Both Boeing and Airbus had firm orders from airlines from the very early stages of aircraft development. This allowed them to receive feedback on what customers wanted as well as to work on a strict timeline for delivery (they both failed to deliver on time, but they delivered extremely fast compared with the nuclear industry). Airlines are willing to place orders far in advance for two reasons: they trust the reputations of the manufacturers to deliver, but more importantly, they are competing with all other airlines to offer the newest, most efficient airliners. For the nuclear industry to develop this level of advance orders, several major changes would need to occur.
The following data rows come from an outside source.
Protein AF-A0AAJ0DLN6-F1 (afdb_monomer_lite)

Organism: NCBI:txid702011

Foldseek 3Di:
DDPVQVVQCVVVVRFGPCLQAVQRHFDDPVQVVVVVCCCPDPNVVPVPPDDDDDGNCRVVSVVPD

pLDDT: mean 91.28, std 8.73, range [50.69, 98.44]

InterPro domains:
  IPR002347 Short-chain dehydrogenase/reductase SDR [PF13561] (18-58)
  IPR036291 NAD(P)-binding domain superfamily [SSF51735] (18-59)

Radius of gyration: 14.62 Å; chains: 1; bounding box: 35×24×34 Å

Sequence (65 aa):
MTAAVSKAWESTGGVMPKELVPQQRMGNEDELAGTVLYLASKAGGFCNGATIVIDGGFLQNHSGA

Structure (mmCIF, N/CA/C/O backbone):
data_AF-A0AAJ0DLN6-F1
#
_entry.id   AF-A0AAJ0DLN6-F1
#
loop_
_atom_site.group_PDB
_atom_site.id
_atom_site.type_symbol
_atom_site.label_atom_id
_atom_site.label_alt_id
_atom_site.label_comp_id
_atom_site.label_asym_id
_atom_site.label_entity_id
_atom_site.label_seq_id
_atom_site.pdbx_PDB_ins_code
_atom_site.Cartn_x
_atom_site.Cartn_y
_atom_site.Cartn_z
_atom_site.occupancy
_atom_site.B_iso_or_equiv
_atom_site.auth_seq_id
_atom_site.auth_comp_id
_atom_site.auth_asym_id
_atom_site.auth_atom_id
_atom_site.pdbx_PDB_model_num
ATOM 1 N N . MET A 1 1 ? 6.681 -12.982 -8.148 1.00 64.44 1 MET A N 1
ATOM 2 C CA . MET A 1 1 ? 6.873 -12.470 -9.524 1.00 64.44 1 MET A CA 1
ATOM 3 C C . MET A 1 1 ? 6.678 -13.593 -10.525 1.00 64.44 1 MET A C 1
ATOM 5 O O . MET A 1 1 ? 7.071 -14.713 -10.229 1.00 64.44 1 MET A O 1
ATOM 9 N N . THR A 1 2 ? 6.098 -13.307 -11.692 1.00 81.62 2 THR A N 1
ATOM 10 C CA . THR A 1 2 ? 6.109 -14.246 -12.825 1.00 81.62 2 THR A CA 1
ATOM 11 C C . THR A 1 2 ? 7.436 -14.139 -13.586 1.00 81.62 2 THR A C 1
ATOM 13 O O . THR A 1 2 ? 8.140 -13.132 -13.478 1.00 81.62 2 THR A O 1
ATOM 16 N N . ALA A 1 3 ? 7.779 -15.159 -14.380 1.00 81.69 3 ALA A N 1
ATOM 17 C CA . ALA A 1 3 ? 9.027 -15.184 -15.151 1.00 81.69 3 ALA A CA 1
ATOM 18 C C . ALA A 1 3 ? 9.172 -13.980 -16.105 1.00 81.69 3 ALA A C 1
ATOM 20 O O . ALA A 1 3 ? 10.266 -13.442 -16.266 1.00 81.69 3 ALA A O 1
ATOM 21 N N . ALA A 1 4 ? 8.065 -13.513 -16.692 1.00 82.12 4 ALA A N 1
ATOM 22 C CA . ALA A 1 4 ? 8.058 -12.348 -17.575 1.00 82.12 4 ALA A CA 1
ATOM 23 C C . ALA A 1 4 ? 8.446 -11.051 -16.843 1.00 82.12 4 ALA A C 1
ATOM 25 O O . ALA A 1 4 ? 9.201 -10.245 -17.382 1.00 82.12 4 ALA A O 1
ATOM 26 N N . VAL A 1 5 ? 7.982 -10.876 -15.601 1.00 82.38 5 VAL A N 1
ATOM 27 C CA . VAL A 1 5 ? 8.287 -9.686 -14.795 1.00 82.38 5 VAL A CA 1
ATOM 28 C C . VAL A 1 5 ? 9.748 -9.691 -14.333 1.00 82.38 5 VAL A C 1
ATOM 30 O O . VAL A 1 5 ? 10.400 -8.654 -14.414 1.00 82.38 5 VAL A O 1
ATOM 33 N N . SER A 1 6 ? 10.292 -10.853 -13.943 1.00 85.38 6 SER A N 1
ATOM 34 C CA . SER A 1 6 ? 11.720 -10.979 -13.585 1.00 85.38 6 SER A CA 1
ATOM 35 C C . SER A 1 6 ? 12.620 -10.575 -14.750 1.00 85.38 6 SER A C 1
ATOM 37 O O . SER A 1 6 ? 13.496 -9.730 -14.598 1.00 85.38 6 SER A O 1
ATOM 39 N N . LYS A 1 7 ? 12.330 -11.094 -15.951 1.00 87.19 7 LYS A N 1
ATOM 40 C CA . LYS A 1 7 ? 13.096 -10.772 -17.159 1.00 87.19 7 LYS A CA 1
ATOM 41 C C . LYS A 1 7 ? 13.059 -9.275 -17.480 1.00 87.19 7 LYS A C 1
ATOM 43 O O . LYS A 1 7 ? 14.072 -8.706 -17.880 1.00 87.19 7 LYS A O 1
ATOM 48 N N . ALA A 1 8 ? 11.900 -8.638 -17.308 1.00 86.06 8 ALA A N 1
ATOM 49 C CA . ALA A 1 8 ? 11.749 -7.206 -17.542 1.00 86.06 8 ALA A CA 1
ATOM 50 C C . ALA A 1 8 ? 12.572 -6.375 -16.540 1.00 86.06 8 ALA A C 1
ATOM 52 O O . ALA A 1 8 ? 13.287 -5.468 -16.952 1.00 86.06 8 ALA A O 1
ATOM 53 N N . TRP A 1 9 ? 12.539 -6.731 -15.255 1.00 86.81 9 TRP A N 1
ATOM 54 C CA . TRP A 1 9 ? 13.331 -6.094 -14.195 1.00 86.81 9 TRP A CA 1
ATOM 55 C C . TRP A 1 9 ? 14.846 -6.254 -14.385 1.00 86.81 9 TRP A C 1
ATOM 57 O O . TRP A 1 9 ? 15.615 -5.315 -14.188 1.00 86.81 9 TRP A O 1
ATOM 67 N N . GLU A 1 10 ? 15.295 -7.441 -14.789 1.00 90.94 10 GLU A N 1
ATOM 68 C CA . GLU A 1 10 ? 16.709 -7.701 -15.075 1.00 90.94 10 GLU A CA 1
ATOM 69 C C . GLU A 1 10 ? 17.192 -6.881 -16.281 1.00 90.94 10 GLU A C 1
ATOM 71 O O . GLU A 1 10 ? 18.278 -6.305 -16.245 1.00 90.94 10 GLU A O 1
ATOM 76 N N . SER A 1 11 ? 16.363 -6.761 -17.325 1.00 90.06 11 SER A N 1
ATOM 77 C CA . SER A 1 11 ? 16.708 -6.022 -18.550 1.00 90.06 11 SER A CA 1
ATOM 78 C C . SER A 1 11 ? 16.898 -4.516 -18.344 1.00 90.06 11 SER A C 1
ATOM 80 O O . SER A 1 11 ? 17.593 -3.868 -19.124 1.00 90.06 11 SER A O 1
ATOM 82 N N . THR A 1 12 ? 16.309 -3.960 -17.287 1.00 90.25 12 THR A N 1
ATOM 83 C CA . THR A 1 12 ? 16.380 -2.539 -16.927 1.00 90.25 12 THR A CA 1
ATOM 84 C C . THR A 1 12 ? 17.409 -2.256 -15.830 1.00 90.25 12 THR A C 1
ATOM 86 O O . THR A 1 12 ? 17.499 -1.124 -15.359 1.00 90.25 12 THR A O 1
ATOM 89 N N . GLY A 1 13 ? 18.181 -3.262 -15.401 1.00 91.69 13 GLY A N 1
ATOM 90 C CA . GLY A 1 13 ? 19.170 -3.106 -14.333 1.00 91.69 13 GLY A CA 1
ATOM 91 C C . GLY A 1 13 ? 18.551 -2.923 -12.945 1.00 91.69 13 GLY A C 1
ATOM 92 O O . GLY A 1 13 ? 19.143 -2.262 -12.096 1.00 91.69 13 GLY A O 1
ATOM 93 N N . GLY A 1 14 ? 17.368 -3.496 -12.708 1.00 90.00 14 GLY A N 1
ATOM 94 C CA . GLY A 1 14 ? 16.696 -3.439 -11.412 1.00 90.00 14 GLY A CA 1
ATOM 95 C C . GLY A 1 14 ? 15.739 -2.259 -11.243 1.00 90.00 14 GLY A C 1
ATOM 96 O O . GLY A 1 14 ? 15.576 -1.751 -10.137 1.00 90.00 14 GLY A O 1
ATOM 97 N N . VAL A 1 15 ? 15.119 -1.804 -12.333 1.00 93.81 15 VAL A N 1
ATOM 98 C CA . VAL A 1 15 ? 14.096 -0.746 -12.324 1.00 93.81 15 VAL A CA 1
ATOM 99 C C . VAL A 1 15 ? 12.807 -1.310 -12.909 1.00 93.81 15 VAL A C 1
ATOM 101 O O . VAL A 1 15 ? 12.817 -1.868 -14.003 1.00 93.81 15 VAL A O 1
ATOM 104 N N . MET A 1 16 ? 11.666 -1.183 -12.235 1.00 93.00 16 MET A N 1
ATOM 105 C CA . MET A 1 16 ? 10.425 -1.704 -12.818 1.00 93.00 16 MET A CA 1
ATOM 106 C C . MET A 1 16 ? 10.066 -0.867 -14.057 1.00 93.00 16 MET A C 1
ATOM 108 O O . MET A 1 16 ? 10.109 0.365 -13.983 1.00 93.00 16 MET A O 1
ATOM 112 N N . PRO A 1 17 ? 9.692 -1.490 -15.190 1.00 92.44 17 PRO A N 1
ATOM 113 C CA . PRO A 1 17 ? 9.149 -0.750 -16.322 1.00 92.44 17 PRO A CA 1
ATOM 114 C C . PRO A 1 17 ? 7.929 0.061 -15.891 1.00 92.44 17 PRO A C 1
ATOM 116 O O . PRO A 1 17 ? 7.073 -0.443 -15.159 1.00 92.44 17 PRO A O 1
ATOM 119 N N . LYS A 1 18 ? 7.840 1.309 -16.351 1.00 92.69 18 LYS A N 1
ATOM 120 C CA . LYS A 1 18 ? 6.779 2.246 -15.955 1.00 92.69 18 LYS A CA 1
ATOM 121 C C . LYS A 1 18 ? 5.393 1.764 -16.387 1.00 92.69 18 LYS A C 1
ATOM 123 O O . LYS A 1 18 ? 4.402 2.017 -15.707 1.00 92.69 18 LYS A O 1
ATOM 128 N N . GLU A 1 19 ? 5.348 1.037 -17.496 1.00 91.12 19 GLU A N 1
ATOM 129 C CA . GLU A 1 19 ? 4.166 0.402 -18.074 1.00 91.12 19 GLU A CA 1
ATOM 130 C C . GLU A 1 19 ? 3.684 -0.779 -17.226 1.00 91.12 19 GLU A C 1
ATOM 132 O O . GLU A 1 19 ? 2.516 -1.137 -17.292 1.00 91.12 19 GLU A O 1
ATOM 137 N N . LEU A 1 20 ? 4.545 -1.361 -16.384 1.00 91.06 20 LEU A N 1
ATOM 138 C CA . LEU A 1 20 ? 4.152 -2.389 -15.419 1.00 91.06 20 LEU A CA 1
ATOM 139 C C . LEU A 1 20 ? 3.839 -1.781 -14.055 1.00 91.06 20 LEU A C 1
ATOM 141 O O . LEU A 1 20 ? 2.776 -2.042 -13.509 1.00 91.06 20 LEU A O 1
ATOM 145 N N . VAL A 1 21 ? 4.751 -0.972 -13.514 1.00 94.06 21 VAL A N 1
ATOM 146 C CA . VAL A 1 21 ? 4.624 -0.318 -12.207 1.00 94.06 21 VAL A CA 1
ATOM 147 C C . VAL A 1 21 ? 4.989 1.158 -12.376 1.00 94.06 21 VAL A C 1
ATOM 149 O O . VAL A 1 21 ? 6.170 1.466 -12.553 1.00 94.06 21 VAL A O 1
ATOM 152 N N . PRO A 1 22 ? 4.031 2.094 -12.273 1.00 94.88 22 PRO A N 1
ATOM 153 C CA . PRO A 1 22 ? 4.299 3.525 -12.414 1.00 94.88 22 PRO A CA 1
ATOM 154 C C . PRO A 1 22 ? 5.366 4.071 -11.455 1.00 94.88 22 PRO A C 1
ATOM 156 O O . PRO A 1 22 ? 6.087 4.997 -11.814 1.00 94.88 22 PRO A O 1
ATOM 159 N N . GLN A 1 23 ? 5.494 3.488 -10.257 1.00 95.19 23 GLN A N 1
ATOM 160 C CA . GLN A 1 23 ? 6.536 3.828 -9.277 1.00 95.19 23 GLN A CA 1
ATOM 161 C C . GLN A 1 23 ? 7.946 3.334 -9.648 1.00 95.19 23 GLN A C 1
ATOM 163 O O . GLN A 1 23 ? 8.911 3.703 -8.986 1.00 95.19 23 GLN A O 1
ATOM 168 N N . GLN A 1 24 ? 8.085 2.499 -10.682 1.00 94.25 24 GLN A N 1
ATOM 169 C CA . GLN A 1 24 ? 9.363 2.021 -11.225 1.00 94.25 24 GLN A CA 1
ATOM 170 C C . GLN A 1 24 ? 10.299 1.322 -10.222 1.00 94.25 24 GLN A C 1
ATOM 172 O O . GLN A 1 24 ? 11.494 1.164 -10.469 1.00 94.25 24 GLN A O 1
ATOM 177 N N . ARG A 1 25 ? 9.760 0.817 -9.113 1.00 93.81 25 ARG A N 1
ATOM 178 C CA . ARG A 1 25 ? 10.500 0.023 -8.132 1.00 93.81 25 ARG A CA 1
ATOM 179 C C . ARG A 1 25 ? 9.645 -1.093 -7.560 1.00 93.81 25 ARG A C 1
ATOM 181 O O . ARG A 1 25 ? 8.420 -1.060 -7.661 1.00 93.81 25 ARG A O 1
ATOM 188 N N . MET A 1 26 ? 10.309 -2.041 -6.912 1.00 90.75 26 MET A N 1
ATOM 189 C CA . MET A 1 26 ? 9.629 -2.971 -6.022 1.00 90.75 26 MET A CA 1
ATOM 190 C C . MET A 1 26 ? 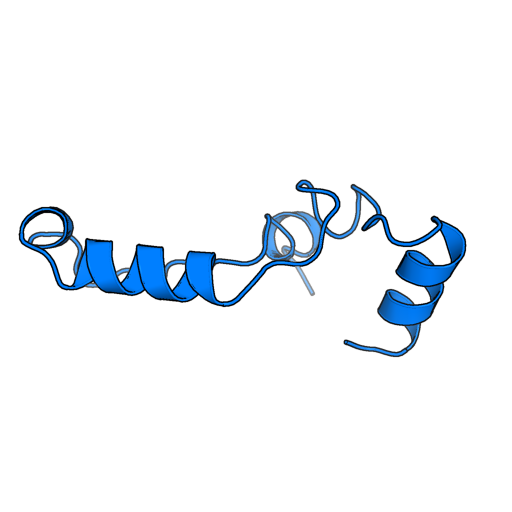9.118 -2.240 -4.779 1.00 90.75 26 MET A C 1
ATOM 192 O O . MET A 1 26 ? 9.762 -1.315 -4.267 1.00 90.75 26 MET A O 1
ATOM 196 N N . GLY A 1 27 ? 7.947 -2.667 -4.314 1.00 91.94 27 GLY A N 1
ATOM 197 C CA . GLY A 1 27 ? 7.470 -2.326 -2.982 1.00 91.94 27 GLY A CA 1
ATOM 198 C C . GLY A 1 27 ? 8.316 -3.004 -1.905 1.00 91.94 27 GLY A C 1
ATOM 199 O O . GLY A 1 27 ? 9.022 -3.978 -2.181 1.00 91.94 27 GLY A O 1
ATOM 200 N N . ASN A 1 28 ? 8.228 -2.499 -0.682 1.00 94.19 28 ASN A N 1
ATOM 201 C CA . ASN A 1 28 ? 8.796 -3.133 0.503 1.00 94.19 28 ASN A CA 1
ATOM 202 C C . ASN A 1 28 ? 7.722 -3.356 1.584 1.00 94.19 28 ASN A C 1
ATOM 204 O O . ASN A 1 28 ? 6.601 -2.851 1.490 1.00 94.19 28 ASN A O 1
ATOM 208 N N . GLU A 1 29 ? 8.056 -4.144 2.605 1.00 95.88 29 GLU A N 1
ATOM 209 C CA . GLU A 1 29 ? 7.142 -4.455 3.711 1.00 95.88 29 GLU A CA 1
ATOM 210 C C . GLU A 1 29 ? 6.715 -3.237 4.542 1.00 95.88 29 GLU A C 1
ATOM 212 O O . GLU A 1 29 ? 5.592 -3.221 5.053 1.00 95.88 29 GLU A O 1
ATOM 217 N N . ASP A 1 30 ? 7.551 -2.200 4.635 1.00 97.62 30 ASP A N 1
ATOM 218 C CA . ASP A 1 30 ? 7.257 -1.005 5.431 1.00 97.62 30 ASP A CA 1
ATOM 219 C C . ASP A 1 30 ? 6.068 -0.218 4.868 1.00 97.62 30 ASP A C 1
ATOM 221 O O . ASP A 1 30 ? 5.312 0.396 5.618 1.00 97.62 30 ASP A O 1
ATOM 225 N N . GLU A 1 31 ? 5.844 -0.258 3.554 1.00 95.88 31 GLU A N 1
ATOM 226 C CA . GLU A 1 31 ? 4.709 0.413 2.907 1.00 95.88 31 GLU A CA 1
ATOM 227 C C . GLU A 1 31 ? 3.374 -0.263 3.238 1.00 95.88 31 GLU A C 1
ATOM 229 O O . GLU A 1 31 ? 2.362 0.404 3.499 1.00 95.88 31 GLU A O 1
ATOM 234 N N . LEU A 1 32 ? 3.379 -1.598 3.285 1.00 95.75 32 LEU A N 1
ATOM 235 C CA . LEU A 1 32 ? 2.242 -2.375 3.764 1.00 95.75 32 LEU A CA 1
ATOM 236 C C . LEU A 1 32 ? 2.011 -2.106 5.253 1.00 95.75 32 LEU A C 1
ATOM 238 O O . LEU A 1 32 ? 0.895 -1.765 5.650 1.00 95.75 32 LEU A O 1
ATOM 242 N N . ALA A 1 33 ? 3.064 -2.203 6.068 1.00 98.00 33 ALA A N 1
ATOM 243 C CA . ALA A 1 33 ? 2.990 -1.986 7.509 1.00 98.00 33 ALA A CA 1
ATOM 244 C C . ALA A 1 33 ? 2.513 -0.568 7.859 1.00 98.00 33 ALA A C 1
ATOM 246 O O . ALA A 1 33 ? 1.652 -0.403 8.721 1.00 98.00 33 ALA A O 1
ATOM 247 N N . GLY A 1 34 ? 3.004 0.452 7.154 1.00 98.00 34 GLY A N 1
ATOM 248 C CA . GLY A 1 34 ? 2.593 1.843 7.327 1.00 98.00 34 GLY A CA 1
ATOM 249 C C . GLY A 1 34 ? 1.116 2.060 7.004 1.00 98.00 34 GLY A C 1
ATOM 250 O O . GLY A 1 34 ? 0.414 2.741 7.753 1.00 98.00 34 GLY A O 1
ATOM 251 N N . THR A 1 35 ? 0.610 1.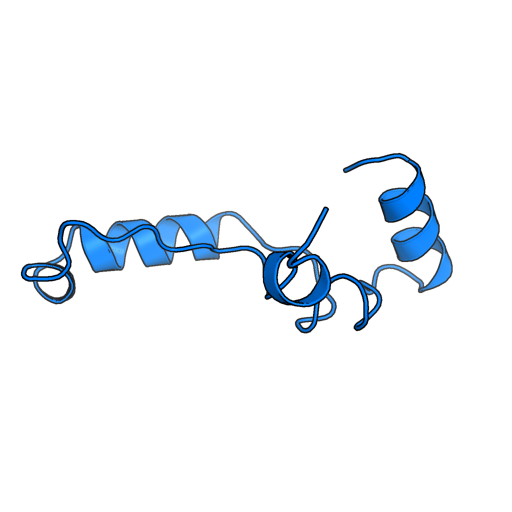422 5.946 1.00 97.19 35 THR A N 1
ATOM 252 C CA . THR A 1 35 ? -0.818 1.493 5.601 1.00 97.19 35 THR A CA 1
ATOM 253 C C . THR A 1 35 ? -1.680 0.788 6.649 1.00 97.19 35 THR A C 1
ATOM 255 O O . THR A 1 35 ? -2.701 1.329 7.072 1.00 97.19 35 THR A O 1
ATOM 258 N N . VAL A 1 36 ? -1.250 -0.381 7.135 1.00 97.44 36 VAL A N 1
ATOM 259 C CA . VAL A 1 36 ? -1.926 -1.090 8.234 1.00 97.44 36 VAL A CA 1
ATOM 260 C C . VAL A 1 36 ? -1.942 -0.235 9.500 1.00 97.44 36 VAL A C 1
ATOM 262 O O . VAL A 1 36 ? -2.987 -0.103 10.135 1.00 97.44 36 VAL A O 1
ATOM 265 N N . LEU A 1 37 ? -0.817 0.395 9.846 1.00 98.12 37 LEU A N 1
ATOM 266 C CA . LEU A 1 37 ? -0.719 1.278 11.004 1.00 98.12 37 LEU A CA 1
ATOM 267 C C . LEU A 1 37 ? -1.653 2.486 10.869 1.00 98.12 37 LEU A C 1
ATOM 269 O O . LEU A 1 37 ? -2.345 2.822 11.828 1.00 98.12 37 LEU A O 1
ATOM 273 N N . TYR A 1 38 ? -1.724 3.110 9.689 1.00 97.81 38 TYR A N 1
ATOM 274 C CA . TYR A 1 38 ? -2.674 4.190 9.410 1.00 97.81 38 TYR A CA 1
ATOM 275 C C . TYR A 1 38 ? -4.120 3.742 9.660 1.00 97.81 38 TYR A C 1
ATOM 277 O O . TYR A 1 38 ? -4.829 4.397 10.429 1.00 97.81 38 TYR A O 1
ATOM 285 N N . LEU A 1 39 ? -4.526 2.605 9.083 1.00 97.56 39 LEU A N 1
ATOM 286 C CA . LEU A 1 39 ? -5.886 2.070 9.202 1.00 97.56 39 LEU A CA 1
ATOM 287 C C . LEU A 1 39 ? -6.241 1.660 10.635 1.00 97.56 39 LEU A C 1
ATOM 289 O O . LEU A 1 39 ? -7.364 1.887 11.074 1.00 97.56 39 LEU A O 1
ATOM 293 N N . ALA A 1 40 ? -5.288 1.091 11.375 1.00 97.38 40 ALA A N 1
ATOM 294 C CA . ALA A 1 40 ? -5.472 0.704 12.773 1.00 97.38 40 ALA A CA 1
ATOM 295 C C . ALA A 1 40 ? -5.453 1.903 13.740 1.00 97.38 40 ALA A C 1
ATOM 297 O O . ALA A 1 40 ? -5.911 1.799 14.880 1.00 97.38 40 ALA A O 1
ATOM 298 N N . SER A 1 41 ? -4.897 3.041 13.319 1.00 98.44 41 SER A N 1
ATOM 299 C CA . SER A 1 41 ? -4.822 4.250 14.136 1.00 98.44 41 SER A CA 1
ATOM 300 C C . SER A 1 41 ? -6.142 5.029 14.166 1.00 98.44 41 SER A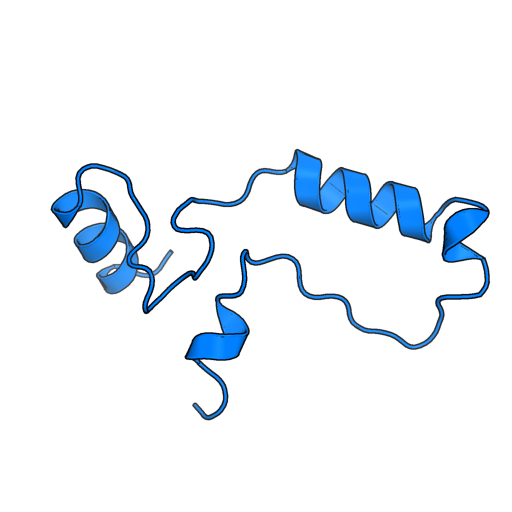 C 1
ATOM 302 O O . SER A 1 41 ? -7.066 4.793 13.391 1.00 98.44 41 SER A O 1
ATOM 304 N N . LYS A 1 42 ? -6.194 6.074 15.006 1.00 98.19 42 LYS A N 1
ATOM 305 C CA . LYS A 1 42 ? -7.302 7.045 15.018 1.00 98.19 42 LYS A CA 1
ATOM 306 C C . LYS A 1 42 ? -7.535 7.706 13.653 1.00 98.19 42 LYS A C 1
ATOM 308 O O . LYS A 1 42 ? -8.671 8.063 13.359 1.00 98.19 42 LYS A O 1
ATOM 313 N N . ALA A 1 43 ? -6.494 7.867 12.831 1.00 98.06 43 ALA A N 1
ATOM 314 C CA . ALA A 1 43 ? -6.617 8.489 11.512 1.00 98.06 43 ALA A CA 1
ATOM 315 C C . ALA A 1 43 ? -7.445 7.632 10.537 1.00 98.06 43 ALA A C 1
ATOM 317 O O . ALA A 1 43 ? -8.127 8.183 9.678 1.00 98.06 43 ALA A O 1
ATOM 318 N N . GLY A 1 44 ? -7.431 6.307 10.715 1.00 97.56 44 GLY A N 1
ATOM 319 C CA . GLY A 1 44 ? -8.255 5.355 9.974 1.00 97.56 44 GLY A CA 1
ATOM 320 C C . GLY A 1 44 ? -9.639 5.110 10.580 1.00 97.56 44 GLY A C 1
ATOM 321 O O . GLY A 1 44 ? -10.399 4.313 10.040 1.00 97.56 44 GLY A O 1
ATOM 322 N N . GLY A 1 45 ? -10.012 5.787 11.675 1.00 97.94 45 GLY A N 1
ATOM 323 C CA . GLY A 1 45 ? -11.202 5.456 12.474 1.00 97.94 45 GLY A CA 1
ATOM 324 C C . GLY A 1 45 ? -12.549 5.535 11.742 1.00 97.94 45 GLY A C 1
ATOM 325 O O . GLY A 1 45 ? -13.540 4.999 12.234 1.00 97.94 45 GLY A O 1
ATOM 326 N N . PHE A 1 46 ? -12.596 6.171 10.569 1.00 97.38 46 PHE A N 1
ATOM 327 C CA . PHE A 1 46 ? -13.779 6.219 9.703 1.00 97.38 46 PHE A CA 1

First, reactors, or at least major components, would need to be factory produced and sold at a fixed price. Second, utilities would need a guaranteed delivery date for their orders. Currently, nuclear projects are consistently far behind schedule and over budget, which doesn’t allow utilities to adequately plan for future supply.
Globalizing and diversifying the supply chain proved challenging and led to delays, even for the two giants of the aircraft industry Boeing and Airbus. Large components and novel materials required entirely new manufacturing facilities that had to be built from the ground up around the world. The nuclear industry should take particular note of this experience. China, for example, is trying to indigenize the entire supply chain for their reactor, the CAP-1000.